IU Professor Rebecca Dirksen will lead a curator’s talk centered around a display of Haitian drums in the Mathers Museum of World Cultures at 4:30 p.m. Thursday. The event is free and open to the public.
“Inevitably, an exhibit has to simplify complicated stories, so one thing that a curator’s talk does is allow those who are interested to hear from the person whose knowledge is represented in the exhibit and ask questions to follow-up on things of special interest,” Mathers Museum Director Jason Baird Jackson said.
Dirksen studies ethnomusicology and has lived and worked in Haiti for around 16 years. She works across the spectrum of musical genres in Haiti.
“You can use these musical genres as a means to get at these really big human questions about what it means to live today on Earth in precarious circumstances,” Dirksen said.
The drums from the display provide music for sacred Vodou practices. Dirksen said real Vodou is very different than its often derogatory Hollywood portrayals. It is not just a religion, but a sacred way of life in Haiti. In her talk, Dirksen will discuss a variety of topics, including Vodou and deforestation, within the framework of the Haitian drums.

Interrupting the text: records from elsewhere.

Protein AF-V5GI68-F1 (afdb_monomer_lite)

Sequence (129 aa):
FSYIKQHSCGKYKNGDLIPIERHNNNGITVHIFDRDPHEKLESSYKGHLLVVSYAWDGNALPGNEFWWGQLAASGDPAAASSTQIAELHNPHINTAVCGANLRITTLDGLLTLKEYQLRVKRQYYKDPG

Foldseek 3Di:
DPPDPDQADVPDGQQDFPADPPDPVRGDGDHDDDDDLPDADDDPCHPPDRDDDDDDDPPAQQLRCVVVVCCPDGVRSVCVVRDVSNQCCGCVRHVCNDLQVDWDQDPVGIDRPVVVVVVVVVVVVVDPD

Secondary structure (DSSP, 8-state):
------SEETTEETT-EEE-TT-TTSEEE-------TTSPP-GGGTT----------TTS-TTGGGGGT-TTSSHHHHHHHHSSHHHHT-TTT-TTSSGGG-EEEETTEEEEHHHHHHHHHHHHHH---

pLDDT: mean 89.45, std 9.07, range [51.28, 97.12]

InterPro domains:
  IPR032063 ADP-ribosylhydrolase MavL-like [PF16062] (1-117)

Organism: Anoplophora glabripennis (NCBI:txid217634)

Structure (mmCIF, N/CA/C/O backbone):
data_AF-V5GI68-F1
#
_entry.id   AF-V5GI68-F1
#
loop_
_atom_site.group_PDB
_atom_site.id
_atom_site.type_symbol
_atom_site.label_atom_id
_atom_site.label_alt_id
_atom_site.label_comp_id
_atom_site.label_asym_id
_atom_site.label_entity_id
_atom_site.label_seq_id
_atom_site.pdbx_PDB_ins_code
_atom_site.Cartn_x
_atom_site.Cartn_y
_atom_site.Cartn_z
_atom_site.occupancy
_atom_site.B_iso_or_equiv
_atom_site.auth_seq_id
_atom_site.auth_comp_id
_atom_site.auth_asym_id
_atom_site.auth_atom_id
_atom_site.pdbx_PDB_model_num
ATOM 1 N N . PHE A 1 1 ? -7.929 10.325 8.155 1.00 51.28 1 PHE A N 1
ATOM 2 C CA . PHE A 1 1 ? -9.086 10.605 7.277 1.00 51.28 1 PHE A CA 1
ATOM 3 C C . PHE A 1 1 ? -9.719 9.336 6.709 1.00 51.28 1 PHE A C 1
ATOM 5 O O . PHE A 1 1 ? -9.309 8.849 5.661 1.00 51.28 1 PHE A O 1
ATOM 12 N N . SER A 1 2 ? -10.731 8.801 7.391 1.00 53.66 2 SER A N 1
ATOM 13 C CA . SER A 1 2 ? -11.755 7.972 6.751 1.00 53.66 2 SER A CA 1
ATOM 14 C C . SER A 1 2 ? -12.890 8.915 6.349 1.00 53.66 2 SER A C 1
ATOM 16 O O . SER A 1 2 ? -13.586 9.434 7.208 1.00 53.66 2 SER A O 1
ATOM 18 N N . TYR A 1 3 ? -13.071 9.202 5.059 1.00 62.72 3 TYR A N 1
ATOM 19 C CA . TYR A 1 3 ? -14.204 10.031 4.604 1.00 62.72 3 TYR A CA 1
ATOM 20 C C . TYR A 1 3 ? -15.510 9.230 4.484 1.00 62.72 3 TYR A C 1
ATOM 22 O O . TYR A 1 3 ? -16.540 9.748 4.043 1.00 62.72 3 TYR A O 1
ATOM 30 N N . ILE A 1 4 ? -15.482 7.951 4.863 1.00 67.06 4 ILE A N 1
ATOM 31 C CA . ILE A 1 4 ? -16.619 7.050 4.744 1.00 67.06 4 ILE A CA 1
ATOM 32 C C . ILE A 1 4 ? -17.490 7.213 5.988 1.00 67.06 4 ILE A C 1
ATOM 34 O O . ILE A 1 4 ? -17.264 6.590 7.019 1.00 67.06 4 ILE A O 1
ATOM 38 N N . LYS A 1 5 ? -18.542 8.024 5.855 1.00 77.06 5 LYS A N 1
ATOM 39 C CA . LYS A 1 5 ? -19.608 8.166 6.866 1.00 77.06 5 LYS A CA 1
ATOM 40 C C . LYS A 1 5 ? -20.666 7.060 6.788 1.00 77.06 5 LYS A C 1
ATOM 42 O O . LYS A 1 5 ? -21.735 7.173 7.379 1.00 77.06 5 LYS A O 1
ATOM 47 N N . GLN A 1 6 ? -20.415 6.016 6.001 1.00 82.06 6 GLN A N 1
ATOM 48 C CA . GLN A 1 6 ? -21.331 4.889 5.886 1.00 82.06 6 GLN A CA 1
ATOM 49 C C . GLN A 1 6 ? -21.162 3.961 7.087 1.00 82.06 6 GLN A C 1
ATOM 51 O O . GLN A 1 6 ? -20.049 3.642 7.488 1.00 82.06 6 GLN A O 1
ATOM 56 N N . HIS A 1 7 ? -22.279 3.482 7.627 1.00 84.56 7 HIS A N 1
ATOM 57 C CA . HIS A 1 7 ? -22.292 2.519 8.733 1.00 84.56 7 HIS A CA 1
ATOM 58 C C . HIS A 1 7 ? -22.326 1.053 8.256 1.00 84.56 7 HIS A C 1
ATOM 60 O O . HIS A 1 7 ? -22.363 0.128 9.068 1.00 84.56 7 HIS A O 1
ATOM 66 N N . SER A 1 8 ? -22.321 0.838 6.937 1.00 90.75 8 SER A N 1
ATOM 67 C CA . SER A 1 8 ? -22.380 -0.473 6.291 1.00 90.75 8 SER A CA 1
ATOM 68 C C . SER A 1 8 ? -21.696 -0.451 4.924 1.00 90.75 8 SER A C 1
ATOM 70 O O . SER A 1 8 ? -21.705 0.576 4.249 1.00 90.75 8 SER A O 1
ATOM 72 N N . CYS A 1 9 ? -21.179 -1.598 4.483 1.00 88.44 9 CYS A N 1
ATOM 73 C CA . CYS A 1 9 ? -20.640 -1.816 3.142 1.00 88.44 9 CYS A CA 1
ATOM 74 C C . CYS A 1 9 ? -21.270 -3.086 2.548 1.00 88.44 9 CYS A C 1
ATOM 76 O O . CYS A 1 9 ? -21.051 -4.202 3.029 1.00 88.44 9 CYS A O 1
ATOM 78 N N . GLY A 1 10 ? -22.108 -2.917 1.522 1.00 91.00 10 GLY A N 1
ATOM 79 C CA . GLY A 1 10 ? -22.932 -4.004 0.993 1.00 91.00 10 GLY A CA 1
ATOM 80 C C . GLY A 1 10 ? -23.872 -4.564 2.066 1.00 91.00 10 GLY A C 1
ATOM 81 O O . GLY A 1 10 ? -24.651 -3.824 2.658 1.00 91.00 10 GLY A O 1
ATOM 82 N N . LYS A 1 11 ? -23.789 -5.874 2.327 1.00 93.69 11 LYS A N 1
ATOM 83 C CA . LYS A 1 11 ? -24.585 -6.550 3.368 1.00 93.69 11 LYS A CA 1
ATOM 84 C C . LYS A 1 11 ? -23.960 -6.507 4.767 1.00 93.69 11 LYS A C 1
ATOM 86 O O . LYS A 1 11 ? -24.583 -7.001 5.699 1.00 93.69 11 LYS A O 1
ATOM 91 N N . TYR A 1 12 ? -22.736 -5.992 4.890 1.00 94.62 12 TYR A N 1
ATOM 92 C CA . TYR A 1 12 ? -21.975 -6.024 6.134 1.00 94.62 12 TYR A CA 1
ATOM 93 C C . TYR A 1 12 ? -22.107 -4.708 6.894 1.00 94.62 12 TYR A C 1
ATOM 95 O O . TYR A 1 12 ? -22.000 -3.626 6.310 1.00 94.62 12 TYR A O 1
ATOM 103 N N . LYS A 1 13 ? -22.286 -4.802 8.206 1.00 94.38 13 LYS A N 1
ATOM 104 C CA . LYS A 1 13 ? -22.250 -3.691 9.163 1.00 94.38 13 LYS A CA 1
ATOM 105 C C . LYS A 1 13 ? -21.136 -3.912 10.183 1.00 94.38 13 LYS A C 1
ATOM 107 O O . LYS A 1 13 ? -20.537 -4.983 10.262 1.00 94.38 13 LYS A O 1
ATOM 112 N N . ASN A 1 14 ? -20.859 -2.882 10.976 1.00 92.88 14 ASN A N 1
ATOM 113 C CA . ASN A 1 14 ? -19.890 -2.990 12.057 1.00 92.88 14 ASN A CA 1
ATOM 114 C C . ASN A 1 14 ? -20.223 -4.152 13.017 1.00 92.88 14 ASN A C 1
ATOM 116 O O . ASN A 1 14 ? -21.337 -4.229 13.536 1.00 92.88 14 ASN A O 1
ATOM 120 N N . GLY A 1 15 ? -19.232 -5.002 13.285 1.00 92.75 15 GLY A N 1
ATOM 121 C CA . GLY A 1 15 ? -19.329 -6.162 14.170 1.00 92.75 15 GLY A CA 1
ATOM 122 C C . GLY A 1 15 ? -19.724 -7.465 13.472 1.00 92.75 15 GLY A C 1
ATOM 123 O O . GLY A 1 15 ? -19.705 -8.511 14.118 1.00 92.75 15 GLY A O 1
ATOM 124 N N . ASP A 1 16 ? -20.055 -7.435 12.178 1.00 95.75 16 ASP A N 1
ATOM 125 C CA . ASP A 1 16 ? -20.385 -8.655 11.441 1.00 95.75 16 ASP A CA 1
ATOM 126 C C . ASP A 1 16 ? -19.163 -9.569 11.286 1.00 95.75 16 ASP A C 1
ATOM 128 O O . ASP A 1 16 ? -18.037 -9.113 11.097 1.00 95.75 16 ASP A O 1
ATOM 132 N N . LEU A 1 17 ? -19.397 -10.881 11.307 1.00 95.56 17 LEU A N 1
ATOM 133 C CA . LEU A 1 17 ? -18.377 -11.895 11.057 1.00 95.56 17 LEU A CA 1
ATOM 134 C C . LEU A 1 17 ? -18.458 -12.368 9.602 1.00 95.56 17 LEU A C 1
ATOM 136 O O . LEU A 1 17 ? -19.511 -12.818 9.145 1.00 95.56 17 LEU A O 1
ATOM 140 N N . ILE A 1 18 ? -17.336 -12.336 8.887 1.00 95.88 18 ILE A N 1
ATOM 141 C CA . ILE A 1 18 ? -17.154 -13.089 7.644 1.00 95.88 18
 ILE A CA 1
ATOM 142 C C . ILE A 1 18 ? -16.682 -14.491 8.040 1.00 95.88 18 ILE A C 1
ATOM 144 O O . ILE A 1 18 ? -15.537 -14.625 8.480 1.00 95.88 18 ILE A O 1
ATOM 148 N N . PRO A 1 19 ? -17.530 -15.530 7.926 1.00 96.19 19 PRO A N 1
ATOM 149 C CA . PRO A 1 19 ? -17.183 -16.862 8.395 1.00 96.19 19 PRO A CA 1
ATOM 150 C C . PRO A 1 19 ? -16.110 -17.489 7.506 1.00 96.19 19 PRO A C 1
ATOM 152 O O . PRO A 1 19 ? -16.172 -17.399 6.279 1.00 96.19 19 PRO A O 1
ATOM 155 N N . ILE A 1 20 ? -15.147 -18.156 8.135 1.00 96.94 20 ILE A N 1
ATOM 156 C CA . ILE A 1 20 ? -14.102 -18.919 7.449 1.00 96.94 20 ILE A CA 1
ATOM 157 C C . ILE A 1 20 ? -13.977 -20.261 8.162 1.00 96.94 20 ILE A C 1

“It is really a meditation on the state of the environment through the human experiences of music and the sacred,” Dirksen said.
The sacred drums were crafted by master drum maker Charles Charlesine, who was extraordinarily significant in the Haitian cultural scene, Dirksen said. The presentation will honor Charlesine, who died in March 2019.
Dirksen said Charlesine observed increasingly extreme droughts and severe tropical storms in Haiti.
“He was very acutely aware of the increasing difficulty that he was having in terms of acquiring certain types of wood,” Dirksen said.
Mathers Museum Assistant Director Judith Kirk said the drums are made from particular sacred trees, which are in danger due to deforestation and extreme weather that accelerates the loss of trees.
“It’s showing how climate change is more than just melting icebergs,” Kirk said. “It’s about a loss, possibly, of divine practices.”
Dirsken said she hopes her talk will encourage people to view climate change through a more compassionate lens.
“These are real impacts that are affecting real people around the world,” Dirksen said.